Wednesday, December 7, 2011

Voyager 1 Spacecraft Enters New Region of Our Solar System

Voyager 1 is always in uncharted territory as the farthest man made object from earth, but this kicks it up a notch.

"Voyager 1 is in uncharted territory. The long-lived spacecraft has entered a new region of space that lies between where our solar system ends and where interstellar space begins. This area is not a place of sightseeing however, as a NASA press release referred to it as a kind of “cosmic purgatory.”

Here, the solar winds ebb somewhat, the magnetic field increases and charged particles from within our solar system – is leaking out into interstellar space. This data has been compiled from information received from Voyager 1 over the course of the last year.

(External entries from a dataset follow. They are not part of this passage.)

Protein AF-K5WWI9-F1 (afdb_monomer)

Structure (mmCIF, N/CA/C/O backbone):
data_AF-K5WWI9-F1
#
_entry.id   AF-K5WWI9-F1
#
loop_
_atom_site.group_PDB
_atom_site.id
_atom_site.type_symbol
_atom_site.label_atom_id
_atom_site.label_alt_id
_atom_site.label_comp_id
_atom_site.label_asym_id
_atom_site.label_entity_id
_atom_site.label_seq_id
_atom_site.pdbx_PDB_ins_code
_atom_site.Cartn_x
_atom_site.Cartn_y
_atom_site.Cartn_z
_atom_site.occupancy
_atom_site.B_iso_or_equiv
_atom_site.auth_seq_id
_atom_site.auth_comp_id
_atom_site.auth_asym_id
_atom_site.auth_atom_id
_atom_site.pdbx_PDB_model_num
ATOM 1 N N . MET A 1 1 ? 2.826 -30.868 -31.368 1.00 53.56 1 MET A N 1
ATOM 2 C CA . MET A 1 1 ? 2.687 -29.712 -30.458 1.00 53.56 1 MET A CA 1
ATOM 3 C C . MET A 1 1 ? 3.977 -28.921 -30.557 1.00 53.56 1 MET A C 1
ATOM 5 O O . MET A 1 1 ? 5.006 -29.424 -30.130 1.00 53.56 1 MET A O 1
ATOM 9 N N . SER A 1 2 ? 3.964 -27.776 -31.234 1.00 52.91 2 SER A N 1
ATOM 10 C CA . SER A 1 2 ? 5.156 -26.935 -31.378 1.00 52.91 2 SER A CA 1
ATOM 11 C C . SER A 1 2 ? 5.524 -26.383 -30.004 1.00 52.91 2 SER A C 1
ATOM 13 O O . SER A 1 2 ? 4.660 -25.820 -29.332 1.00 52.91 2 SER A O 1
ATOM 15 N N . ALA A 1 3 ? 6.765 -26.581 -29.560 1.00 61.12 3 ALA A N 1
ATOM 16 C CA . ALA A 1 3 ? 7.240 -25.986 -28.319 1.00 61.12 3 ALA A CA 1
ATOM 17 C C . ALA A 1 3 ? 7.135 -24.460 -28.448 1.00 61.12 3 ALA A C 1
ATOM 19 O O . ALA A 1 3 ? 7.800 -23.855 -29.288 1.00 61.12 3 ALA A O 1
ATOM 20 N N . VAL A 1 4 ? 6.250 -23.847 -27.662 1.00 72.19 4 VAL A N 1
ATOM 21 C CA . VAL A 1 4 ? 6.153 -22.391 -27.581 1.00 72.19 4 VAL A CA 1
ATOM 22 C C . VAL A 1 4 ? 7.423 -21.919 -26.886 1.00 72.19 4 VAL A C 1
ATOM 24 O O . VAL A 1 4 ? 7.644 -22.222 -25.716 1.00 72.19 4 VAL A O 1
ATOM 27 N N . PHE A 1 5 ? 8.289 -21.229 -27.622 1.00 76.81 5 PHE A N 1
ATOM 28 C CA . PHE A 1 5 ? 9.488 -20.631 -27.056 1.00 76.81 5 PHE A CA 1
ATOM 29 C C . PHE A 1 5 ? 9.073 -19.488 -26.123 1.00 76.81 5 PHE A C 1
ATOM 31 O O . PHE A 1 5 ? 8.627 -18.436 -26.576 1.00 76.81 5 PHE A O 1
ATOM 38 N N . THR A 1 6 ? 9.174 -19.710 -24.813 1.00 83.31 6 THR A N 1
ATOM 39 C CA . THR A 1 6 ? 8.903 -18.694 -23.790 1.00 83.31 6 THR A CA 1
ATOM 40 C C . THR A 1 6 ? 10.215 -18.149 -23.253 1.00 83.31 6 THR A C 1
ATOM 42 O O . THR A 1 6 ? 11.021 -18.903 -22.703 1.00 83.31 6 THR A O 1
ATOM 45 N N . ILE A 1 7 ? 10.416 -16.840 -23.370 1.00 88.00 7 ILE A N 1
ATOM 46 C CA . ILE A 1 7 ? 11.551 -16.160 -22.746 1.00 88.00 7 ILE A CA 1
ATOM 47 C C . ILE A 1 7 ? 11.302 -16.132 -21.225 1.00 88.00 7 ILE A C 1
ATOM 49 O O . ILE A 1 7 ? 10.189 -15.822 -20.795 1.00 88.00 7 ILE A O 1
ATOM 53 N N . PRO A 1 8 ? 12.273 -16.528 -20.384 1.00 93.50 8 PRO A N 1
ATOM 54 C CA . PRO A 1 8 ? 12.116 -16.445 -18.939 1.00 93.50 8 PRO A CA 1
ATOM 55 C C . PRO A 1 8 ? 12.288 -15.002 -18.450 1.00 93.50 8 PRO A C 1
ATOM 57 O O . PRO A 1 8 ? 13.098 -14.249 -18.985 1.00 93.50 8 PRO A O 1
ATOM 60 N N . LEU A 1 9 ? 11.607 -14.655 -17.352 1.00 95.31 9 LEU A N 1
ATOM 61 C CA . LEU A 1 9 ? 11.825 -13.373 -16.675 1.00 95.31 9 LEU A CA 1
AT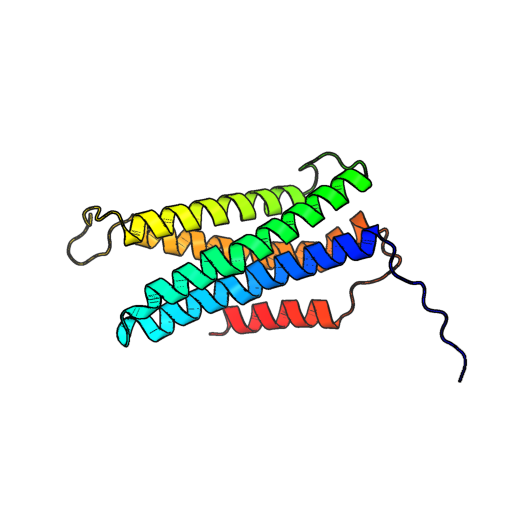OM 62 C C . LEU A 1 9 ? 13.291 -13.215 -16.248 1.00 95.31 9 LEU A C 1
ATOM 64 O O . LEU A 1 9 ? 13.873 -14.112 -15.614 1.00 95.31 9 LEU A O 1
ATOM 68 N N . SER A 1 10 ? 13.840 -12.035 -16.511 1.00 95.75 10 SER A N 1
ATOM 69 C CA . SER A 1 10 ? 15.140 -11.603 -16.007 1.00 95.75 10 SER A CA 1
ATOM 70 C C . SER A 1 10 ? 15.155 -11.528 -14.468 1.00 95.75 10 SER A C 1
ATOM 72 O O . SER A 1 10 ? 14.100 -11.459 -13.824 1.00 95.75 10 SER A O 1
ATOM 74 N N . PRO A 1 11 ? 16.340 -11.540 -13.826 1.00 96.00 11 PRO A N 1
ATOM 75 C CA . PRO A 1 11 ? 16.447 -11.331 -12.381 1.00 96.00 11 PRO A CA 1
ATOM 76 C C . PRO A 1 11 ? 15.791 -10.024 -11.913 1.00 96.00 11 PRO A C 1
ATOM 78 O O . PRO A 1 11 ? 15.114 -10.011 -10.883 1.00 96.00 11 PRO A O 1
ATOM 81 N N . LEU A 1 12 ? 15.928 -8.960 -12.707 1.00 95.81 12 LEU A N 1
ATOM 82 C CA . LEU A 1 12 ? 15.329 -7.654 -12.454 1.00 95.81 12 LEU A CA 1
ATOM 83 C C . LEU A 1 12 ? 13.798 -7.712 -12.484 1.00 95.81 12 LEU A C 1
ATOM 85 O O . LEU A 1 12 ? 13.149 -7.313 -11.519 1.00 95.81 12 LEU A O 1
ATOM 89 N N . GLU A 1 13 ? 13.209 -8.297 -13.531 1.00 96.56 13 GLU A N 1
ATOM 90 C CA . GLU A 1 13 ? 11.751 -8.457 -13.640 1.00 96.56 13 GLU A CA 1
ATOM 91 C C . GLU A 1 13 ? 11.186 -9.348 -12.531 1.00 96.56 13 GLU A C 1
ATOM 93 O O . GLU A 1 13 ? 10.111 -9.077 -11.996 1.00 96.56 13 GLU A O 1
ATOM 98 N N . LYS A 1 14 ? 11.911 -10.403 -12.133 1.00 97.62 14 LYS A N 1
ATOM 99 C CA . LYS A 1 14 ? 11.521 -11.237 -10.984 1.00 97.62 14 LYS A CA 1
ATOM 100 C C . LYS A 1 14 ? 11.478 -10.412 -9.700 1.00 97.62 14 LYS A C 1
ATOM 102 O O . LYS A 1 14 ? 10.536 -10.569 -8.922 1.00 97.62 14 LYS A O 1
ATOM 107 N N . ARG A 1 15 ? 12.460 -9.532 -9.482 1.00 97.81 15 ARG A N 1
ATOM 108 C CA . ARG A 1 15 ? 12.497 -8.645 -8.313 1.00 97.81 15 ARG A CA 1
ATOM 109 C C . ARG A 1 15 ? 11.364 -7.620 -8.348 1.00 97.81 15 ARG A C 1
ATOM 111 O O . ARG A 1 15 ? 10.632 -7.521 -7.366 1.00 97.81 15 ARG A O 1
ATOM 118 N N . ALA A 1 16 ? 11.160 -6.953 -9.484 1.00 97.38 16 ALA A N 1
ATOM 119 C CA . ALA A 1 16 ? 10.071 -5.999 -9.697 1.00 97.38 16 ALA A CA 1
ATOM 120 C C . ALA A 1 16 ? 8.692 -6.648 -9.483 1.00 97.38 16 ALA A C 1
ATOM 122 O O . ALA A 1 16 ? 7.826 -6.098 -8.802 1.00 97.38 16 ALA A O 1
ATOM 123 N N . ARG A 1 17 ? 8.502 -7.872 -9.988 1.00 97.81 17 ARG A N 1
ATOM 124 C CA . ARG A 1 17 ? 7.281 -8.657 -9.775 1.00 97.81 17 ARG A CA 1
ATOM 125 C C . ARG A 1 17 ? 7.082 -8.986 -8.300 1.00 97.81 17 ARG A C 1
ATOM 127 O O . ARG A 1 17 ? 5.974 -8.855 -7.793 1.00 97.81 17 ARG A O 1
ATOM 134 N N . ASN A 1 18 ? 8.131 -9.417 -7.604 1.00 98.50 18 ASN A N 1
ATOM 135 C CA . ASN A 1 18 ? 8.039 -9.745 -6.183 1.00 98.50 18 ASN A CA 1
ATOM 136 C C . ASN A 1 18 ? 7.749 -8.496 -5.332 1.00 98.50 18 ASN A C 1
ATOM 138 O O . ASN A 1 18 ? 6.933 -8.578 -4.419 1.00 98.50 18 ASN A O 1
ATOM 142 N N . HIS A 1 19 ? 8.331 -7.338 -5.667 1.00 98.25 19 HIS A N 1
ATOM 143 C CA . HIS A 1 19 ? 7.945 -6.042 -5.099 1.00 98.25 19 HIS A CA 1
ATOM 144 C C . HIS A 1 19 ? 6.443 -5.781 -5.286 1.00 98.25 19 HIS A C 1
ATOM 146 O O . HIS A 1 19 ? 5.735 -5.549 -4.306 1.00 98.25 19 HIS A O 1
ATOM 152 N N . ALA A 1 20 ? 5.944 -5.887 -6.523 1.00 98.00 20 ALA A N 1
ATOM 153 C CA . ALA A 1 20 ? 4.538 -5.646 -6.840 1.00 98.00 20 ALA A CA 1
ATOM 154 C C . ALA A 1 20 ? 3.598 -6.596 -6.079 1.00 98.00 20 ALA A C 1
ATOM 156 O O . ALA A 1 20 ? 2.586 -6.158 -5.533 1.00 98.00 20 ALA A O 1
ATOM 157 N N . LEU A 1 21 ? 3.951 -7.883 -5.990 1.00 98.44 21 LEU A N 1
ATOM 158 C CA . LEU A 1 21 ? 3.186 -8.881 -5.243 1.00 98.44 21 LEU A CA 1
ATOM 159 C C . LEU A 1 21 ? 3.157 -8.570 -3.747 1.00 98.44 21 LEU A C 1
ATOM 161 O O . LEU A 1 21 ? 2.080 -8.522 -3.164 1.00 98.44 21 LEU A O 1
ATOM 165 N N . LEU A 1 22 ? 4.313 -8.337 -3.123 1.00 98.75 22 LEU A N 1
ATOM 166 C CA . LEU A 1 22 ? 4.390 -8.080 -1.684 1.00 98.75 22 LEU A CA 1
ATOM 167 C C . LEU A 1 22 ? 3.676 -6.778 -1.305 1.00 98.75 22 LEU A C 1
ATOM 169 O O . LEU A 1 22 ? 2.849 -6.783 -0.396 1.00 98.75 22 LEU A O 1
ATOM 173 N N . CYS A 1 23 ? 3.920 -5.683 -2.029 1.00 98.50 23 CYS A N 1
ATOM 174 C CA . CYS A 1 23 ? 3.237 -4.413 -1.779 1.00 98.50 23 CYS A CA 1
ATOM 175 C C . CYS A 1 23 ? 1.729 -4.518 -2.043 1.00 98.50 23 CYS A C 1
ATOM 177 O O . CYS A 1 23 ? 0.938 -4.055 -1.223 1.00 98.50 23 CYS A O 1
ATOM 179 N N . GLY A 1 24 ? 1.316 -5.163 -3.138 1.00 98.00 24 GLY A N 1
ATOM 180 C CA . GLY A 1 24 ? -0.096 -5.373 -3.456 1.00 98.00 24 GLY A CA 1
ATOM 181 C C . GLY A 1 24 ? -0.818 -6.210 -2.398 1.00 98.00 24 GLY A C 1
ATOM 182 O O . GLY A 1 24 ? -1.870 -5.806 -1.910 1.00 98.00 24 GLY A O 1
ATOM 183 N N . ILE A 1 25 ? -0.233 -7.337 -1.982 1.00 98.06 25 ILE A N 1
ATOM 184 C CA . ILE A 1 25 ? -0.794 -8.211 -0.941 1.00 98.06 25 ILE A CA 1
ATOM 185 C C . ILE A 1 25 ? -0.833 -7.491 0.413 1.00 98.06 25 ILE A C 1
ATOM 187 O O . ILE A 1 25 ? -1.852 -7.521 1.102 1.00 98.06 25 ILE A O 1
ATOM 191 N N . GLY A 1 26 ? 0.251 -6.816 0.796 1.00 98.31 26 GLY A N 1
ATOM 192 C CA . GLY A 1 26 ? 0.309 -6.060 2.043 1.00 98.31 26 GLY A CA 1
ATOM 193 C C . GLY A 1 26 ? -0.781 -4.993 2.099 1.00 98.31 26 GLY A C 1
ATOM 194 O O . GLY A 1 26 ? -1.653 -5.046 2.966 1.00 98.31 26 GLY A O 1
ATOM 195 N N . PHE A 1 27 ? -0.777 -4.064 1.140 1.00 98.06 27 PHE A N 1
ATOM 196 C CA . PHE A 1 27 ? -1.653 -2.895 1.174 1.00 98.06 27 PHE A CA 1
ATOM 197 C C . PHE A 1 27 ? -3.107 -3.162 0.774 1.00 98.06 27 PHE A C 1
ATOM 199 O O . PHE A 1 27 ? -3.996 -2.540 1.353 1.00 98.06 27 PHE A O 1
ATOM 206 N N . LEU A 1 28 ? -3.371 -4.037 -0.203 1.00 97.00 28 LEU A N 1
ATOM 207 C CA . LEU A 1 28 ? -4.725 -4.251 -0.735 1.00 97.00 28 LEU A CA 1
ATOM 208 C C . LEU A 1 28 ? -5.418 -5.506 -0.197 1.00 97.00 28 LEU A C 1
ATOM 210 O O . LEU A 1 28 ? -6.603 -5.688 -0.461 1.00 97.00 28 LEU A O 1
ATOM 214 N N . ILE A 1 29 ? -4.719 -6.367 0.550 1.00 96.50 29 ILE A N 1
ATOM 215 C CA . ILE A 1 29 ? -5.313 -7.587 1.116 1.00 96.50 29 ILE A CA 1
ATOM 216 C C . ILE A 1 29 ? -5.190 -7.597 2.639 1.00 96.50 29 ILE A C 1
ATOM 218 O O . ILE A 1 29 ? -6.208 -7.544 3.331 1.00 96.50 29 ILE A O 1
ATOM 222 N N . PHE A 1 30 ? -3.976 -7.622 3.195 1.00 98.12 30 PHE A N 1
ATOM 223 C CA . PHE A 1 30 ? -3.822 -7.800 4.642 1.00 98.12 30 PHE A CA 1
ATOM 224 C C . PHE A 1 30 ? -4.264 -6.586 5.466 1.00 98.12 30 PHE A C 1
ATOM 226 O O . PHE A 1 30 ? -4.990 -6.778 6.451 1.00 98.12 30 PHE A O 1
ATOM 233 N N . LEU A 1 31 ? -3.924 -5.354 5.054 1.00 97.62 31 LEU A N 1
ATOM 234 C CA . LEU A 1 31 ? -4.405 -4.160 5.764 1.00 97.62 31 LEU A CA 1
ATOM 235 C C . LEU A 1 31 ? -5.954 -4.083 5.767 1.00 97.62 31 LEU A C 1
ATOM 237 O O . LEU A 1 31 ? -6.526 -3.924 6.856 1.00 97.62 31 LEU A O 1
ATOM 241 N N . PRO A 1 32 ? -6.671 -4.257 4.627 1.00 96.25 32 PRO A N 1
ATOM 242 C CA . PRO A 1 32 ? -8.134 -4.300 4.617 1.00 96.25 32 PRO A CA 1
ATOM 243 C C . PRO A 1 32 ? -8.727 -5.419 5.468 1.00 96.25 32 PRO A C 1
ATOM 245 O O . PRO A 1 32 ? -9.656 -5.151 6.227 1.00 96.25 32 PRO A O 1
ATOM 248 N N . ILE A 1 33 ? -8.181 -6.643 5.429 1.00 96.38 33 ILE A N 1
ATOM 249 C CA . ILE A 1 33 ? -8.662 -7.743 6.285 1.00 96.38 33 ILE A CA 1
ATOM 250 C C . ILE A 1 33 ? -8.596 -7.336 7.762 1.00 96.38 33 ILE A C 1
ATOM 252 O O . ILE A 1 33 ? -9.585 -7.479 8.483 1.00 96.38 33 ILE A O 1
ATOM 256 N N . GLY A 1 34 ? -7.478 -6.757 8.214 1.00 96.56 34 GLY A N 1
ATOM 257 C CA . GLY A 1 34 ? -7.345 -6.272 9.589 1.00 96.56 34 GLY A CA 1
ATOM 258 C C . GLY A 1 34 ? -8.375 -5.194 9.954 1.00 96.56 34 GLY A C 1
ATOM 259 O O . GLY A 1 34 ? -8.872 -5.162 11.084 1.00 96.56 34 GLY A O 1
ATOM 260 N N . VAL A 1 35 ? -8.737 -4.317 9.013 1.00 95.94 35 VAL A N 1
ATOM 261 C CA . VAL A 1 35 ? -9.794 -3.308 9.209 1.00 95.94 35 VAL A CA 1
ATOM 262 C C . VAL A 1 35 ? -11.181 -3.948 9.264 1.00 95.94 35 VAL A C 1
ATOM 264 O O . VAL A 1 35 ? -11.969 -3.600 10.144 1.00 95.94 35 VAL A O 1
ATOM 267 N N . LEU A 1 36 ? -11.489 -4.888 8.369 1.00 94.81 36 LEU A N 1
ATOM 268 C CA . LEU A 1 36 ? -12.786 -5.567 8.328 1.00 94.81 36 LEU A CA 1
ATOM 269 C C . LEU A 1 36 ? -13.020 -6.400 9.590 1.00 94.81 36 LEU A C 1
ATOM 271 O O . LEU A 1 36 ? -14.106 -6.332 10.166 1.00 94.81 36 LEU A O 1
ATOM 275 N N . VAL A 1 37 ? -11.995 -7.099 10.089 1.00 94.69 37 VAL A N 1
ATOM 276 C CA . VAL A 1 37 ? -12.071 -7.804 11.377 1.00 94.69 37 VAL A CA 1
ATOM 277 C C . VAL A 1 37 ? -12.429 -6.829 12.495 1.00 94.69 37 VAL A C 1
ATOM 279 O O . VAL A 1 37 ? -13.395 -7.066 13.221 1.00 94.69 37 VAL A O 1
ATOM 282 N N . ALA A 1 38 ? -11.726 -5.698 12.611 1.00 93.81 38 ALA A N 1
ATOM 283 C CA . ALA A 1 38 ? -12.051 -4.687 13.618 1.00 93.81 38 ALA A CA 1
ATOM 284 C C . ALA A 1 38 ? -13.478 -4.142 13.450 1.00 93.81 38 ALA A C 1
ATOM 286 O O . ALA A 1 38 ? -14.210 -3.990 14.427 1.00 93.81 38 ALA A O 1
ATOM 287 N N . ARG A 1 39 ? -13.899 -3.867 12.211 1.00 92.94 39 ARG A N 1
ATOM 288 C CA . ARG A 1 39 ? -15.226 -3.328 11.894 1.00 92.94 39 ARG A CA 1
ATOM 289 C C . ARG A 1 39 ? -16.344 -4.270 12.334 1.00 92.94 39 ARG A C 1
ATOM 291 O O . ARG A 1 39 ? -17.276 -3.806 12.988 1.00 92.94 39 ARG A O 1
ATOM 298 N N . TYR A 1 40 ? -16.244 -5.554 11.996 1.00 95.00 40 TYR A N 1
ATOM 299 C CA . TYR A 1 40 ? -17.329 -6.515 12.201 1.00 95.00 40 TYR A CA 1
ATOM 300 C C . TYR A 1 40 ? -17.308 -7.205 13.565 1.00 95.00 40 TYR A C 1
ATOM 302 O O . TYR A 1 40 ? -18.344 -7.697 13.996 1.00 95.00 40 TYR A O 1
ATOM 310 N N . THR A 1 41 ? -16.175 -7.230 14.273 1.00 95.56 41 THR A N 1
ATOM 311 C CA . THR A 1 41 ? -16.064 -7.986 15.537 1.00 95.56 41 THR A CA 1
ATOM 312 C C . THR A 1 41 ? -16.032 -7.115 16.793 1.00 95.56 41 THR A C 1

“Voyager tells us now that we’re in a stagnation region in the outermost layer of the bubble around our solar system,” said Ed Stone, Voyager project scientist at the California Institute of Technology in Pasadena. “Voyager is showing that what is outside is pushing back. We shouldn’t have long to wait to find out what the space between stars is really like.”

Despite the fact that Voyager 1 is approximately 11 billion miles (18 billion kilometers) distant from the sun – it still has not encounter interstellar space. The information that scientists have gleaned from the Voyager 1 spacecraft indicates that the spacecraft is still located within the heliosphere. The heliosphere is a “bubble” of charged particles that the sun blows around itself and its retinue of planets.